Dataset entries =
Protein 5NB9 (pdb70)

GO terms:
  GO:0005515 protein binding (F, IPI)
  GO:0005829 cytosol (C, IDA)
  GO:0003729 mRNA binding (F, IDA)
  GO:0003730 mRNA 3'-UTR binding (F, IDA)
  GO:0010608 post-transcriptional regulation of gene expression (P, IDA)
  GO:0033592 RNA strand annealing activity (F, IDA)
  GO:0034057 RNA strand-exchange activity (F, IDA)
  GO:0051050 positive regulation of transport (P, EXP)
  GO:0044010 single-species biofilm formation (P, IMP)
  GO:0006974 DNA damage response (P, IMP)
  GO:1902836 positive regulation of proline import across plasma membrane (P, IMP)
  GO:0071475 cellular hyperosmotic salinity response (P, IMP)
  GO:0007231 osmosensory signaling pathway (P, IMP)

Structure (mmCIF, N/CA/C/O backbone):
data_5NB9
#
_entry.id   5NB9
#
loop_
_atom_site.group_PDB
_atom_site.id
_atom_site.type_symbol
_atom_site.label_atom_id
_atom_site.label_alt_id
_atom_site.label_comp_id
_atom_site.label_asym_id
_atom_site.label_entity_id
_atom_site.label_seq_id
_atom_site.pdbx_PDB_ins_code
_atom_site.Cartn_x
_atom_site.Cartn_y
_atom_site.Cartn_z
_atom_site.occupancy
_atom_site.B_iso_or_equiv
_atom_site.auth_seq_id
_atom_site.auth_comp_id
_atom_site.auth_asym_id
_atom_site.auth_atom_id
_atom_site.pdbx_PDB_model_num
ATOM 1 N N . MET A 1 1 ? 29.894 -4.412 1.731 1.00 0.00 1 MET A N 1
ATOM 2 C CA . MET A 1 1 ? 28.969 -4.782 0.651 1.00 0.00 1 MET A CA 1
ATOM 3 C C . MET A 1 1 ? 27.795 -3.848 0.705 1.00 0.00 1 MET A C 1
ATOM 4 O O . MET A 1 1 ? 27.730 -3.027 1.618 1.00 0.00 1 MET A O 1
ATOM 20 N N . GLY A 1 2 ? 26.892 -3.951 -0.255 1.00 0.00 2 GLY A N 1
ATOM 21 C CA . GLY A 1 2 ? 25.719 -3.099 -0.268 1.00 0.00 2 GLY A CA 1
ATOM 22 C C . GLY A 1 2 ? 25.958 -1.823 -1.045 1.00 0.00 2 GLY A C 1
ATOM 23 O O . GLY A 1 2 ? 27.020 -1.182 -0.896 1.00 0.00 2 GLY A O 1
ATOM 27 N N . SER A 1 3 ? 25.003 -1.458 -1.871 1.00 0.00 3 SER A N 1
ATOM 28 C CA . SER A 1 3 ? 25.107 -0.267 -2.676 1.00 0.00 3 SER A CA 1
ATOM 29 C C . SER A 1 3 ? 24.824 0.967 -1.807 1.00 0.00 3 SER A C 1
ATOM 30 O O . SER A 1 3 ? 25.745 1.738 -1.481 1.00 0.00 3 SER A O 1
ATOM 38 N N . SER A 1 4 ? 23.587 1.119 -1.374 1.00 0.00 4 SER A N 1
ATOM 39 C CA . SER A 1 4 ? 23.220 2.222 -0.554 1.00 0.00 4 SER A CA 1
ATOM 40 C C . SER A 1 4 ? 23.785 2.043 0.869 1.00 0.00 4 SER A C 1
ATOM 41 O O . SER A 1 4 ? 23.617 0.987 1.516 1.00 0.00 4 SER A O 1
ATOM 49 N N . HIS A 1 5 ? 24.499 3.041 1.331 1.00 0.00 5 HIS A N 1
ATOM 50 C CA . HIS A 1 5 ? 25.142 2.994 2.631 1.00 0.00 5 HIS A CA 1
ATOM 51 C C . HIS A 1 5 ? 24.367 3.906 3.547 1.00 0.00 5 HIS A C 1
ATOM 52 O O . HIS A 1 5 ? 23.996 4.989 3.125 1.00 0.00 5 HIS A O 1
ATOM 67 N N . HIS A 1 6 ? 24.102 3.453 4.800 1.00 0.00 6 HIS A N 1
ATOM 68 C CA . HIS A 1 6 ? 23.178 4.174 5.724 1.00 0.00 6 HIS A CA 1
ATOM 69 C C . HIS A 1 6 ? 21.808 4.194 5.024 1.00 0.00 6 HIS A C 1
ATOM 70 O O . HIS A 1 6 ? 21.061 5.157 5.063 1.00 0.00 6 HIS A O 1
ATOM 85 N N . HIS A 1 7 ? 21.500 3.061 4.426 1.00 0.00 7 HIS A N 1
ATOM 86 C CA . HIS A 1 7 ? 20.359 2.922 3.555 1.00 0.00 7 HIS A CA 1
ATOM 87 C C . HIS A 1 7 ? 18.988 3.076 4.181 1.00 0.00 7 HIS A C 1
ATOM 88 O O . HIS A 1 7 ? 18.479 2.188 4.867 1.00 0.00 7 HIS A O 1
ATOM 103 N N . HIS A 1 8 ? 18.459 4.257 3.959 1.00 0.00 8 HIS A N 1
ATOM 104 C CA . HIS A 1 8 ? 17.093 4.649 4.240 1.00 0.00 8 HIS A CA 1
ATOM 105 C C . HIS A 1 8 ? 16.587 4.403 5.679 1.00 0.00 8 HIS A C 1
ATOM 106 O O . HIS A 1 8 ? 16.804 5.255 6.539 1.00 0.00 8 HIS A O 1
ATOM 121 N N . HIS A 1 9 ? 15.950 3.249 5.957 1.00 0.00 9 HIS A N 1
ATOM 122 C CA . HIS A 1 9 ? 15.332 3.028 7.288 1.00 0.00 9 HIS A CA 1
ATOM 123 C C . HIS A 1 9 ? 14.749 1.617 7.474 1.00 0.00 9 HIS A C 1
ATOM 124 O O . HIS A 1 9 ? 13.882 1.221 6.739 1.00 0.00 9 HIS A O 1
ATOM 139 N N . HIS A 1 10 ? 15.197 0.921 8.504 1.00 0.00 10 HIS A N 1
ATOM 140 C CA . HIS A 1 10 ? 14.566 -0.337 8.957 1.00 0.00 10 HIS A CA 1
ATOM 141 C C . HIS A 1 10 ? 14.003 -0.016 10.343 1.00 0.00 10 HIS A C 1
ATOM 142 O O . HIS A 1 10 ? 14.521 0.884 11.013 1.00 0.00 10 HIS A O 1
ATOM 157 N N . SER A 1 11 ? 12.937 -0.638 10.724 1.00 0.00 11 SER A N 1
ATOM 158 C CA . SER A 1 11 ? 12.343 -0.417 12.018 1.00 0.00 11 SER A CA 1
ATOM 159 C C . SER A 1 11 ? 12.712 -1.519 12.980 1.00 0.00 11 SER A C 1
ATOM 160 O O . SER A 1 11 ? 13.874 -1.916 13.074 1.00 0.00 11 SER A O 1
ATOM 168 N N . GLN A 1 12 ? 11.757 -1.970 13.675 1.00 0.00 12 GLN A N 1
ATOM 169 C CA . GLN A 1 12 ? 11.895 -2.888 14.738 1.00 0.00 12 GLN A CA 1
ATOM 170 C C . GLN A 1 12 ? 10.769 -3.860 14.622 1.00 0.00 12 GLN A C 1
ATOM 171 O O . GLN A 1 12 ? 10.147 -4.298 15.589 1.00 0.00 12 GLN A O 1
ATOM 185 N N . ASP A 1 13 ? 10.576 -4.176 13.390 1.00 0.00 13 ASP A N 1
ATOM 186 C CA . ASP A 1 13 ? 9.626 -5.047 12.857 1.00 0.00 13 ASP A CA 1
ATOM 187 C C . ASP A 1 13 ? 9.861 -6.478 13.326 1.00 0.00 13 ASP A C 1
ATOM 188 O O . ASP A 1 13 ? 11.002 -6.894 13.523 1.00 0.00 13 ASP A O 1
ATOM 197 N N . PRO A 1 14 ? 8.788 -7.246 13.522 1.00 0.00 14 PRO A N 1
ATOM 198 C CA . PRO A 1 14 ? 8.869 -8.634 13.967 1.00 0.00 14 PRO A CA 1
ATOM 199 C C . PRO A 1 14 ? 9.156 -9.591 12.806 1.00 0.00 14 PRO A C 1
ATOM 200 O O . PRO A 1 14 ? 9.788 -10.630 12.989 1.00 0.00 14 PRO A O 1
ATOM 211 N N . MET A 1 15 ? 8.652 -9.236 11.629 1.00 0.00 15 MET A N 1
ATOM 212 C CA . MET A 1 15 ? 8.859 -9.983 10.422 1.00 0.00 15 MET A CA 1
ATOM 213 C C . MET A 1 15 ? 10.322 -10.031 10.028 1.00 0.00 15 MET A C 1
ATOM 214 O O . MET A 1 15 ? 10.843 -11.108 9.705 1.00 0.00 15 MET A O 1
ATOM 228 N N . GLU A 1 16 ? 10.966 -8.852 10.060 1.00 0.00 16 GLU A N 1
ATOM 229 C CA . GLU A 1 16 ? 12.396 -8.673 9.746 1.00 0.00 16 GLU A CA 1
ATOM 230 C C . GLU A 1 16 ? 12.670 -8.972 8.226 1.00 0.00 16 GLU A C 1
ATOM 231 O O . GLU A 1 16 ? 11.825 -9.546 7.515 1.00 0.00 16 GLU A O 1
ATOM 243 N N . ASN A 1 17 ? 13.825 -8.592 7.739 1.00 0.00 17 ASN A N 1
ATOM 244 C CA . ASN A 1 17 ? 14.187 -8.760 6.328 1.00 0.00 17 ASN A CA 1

PROBLEM =
Count every line in the preceding entries where the string "regulation" appears, then state only the total.

ANSWER SPACE =
3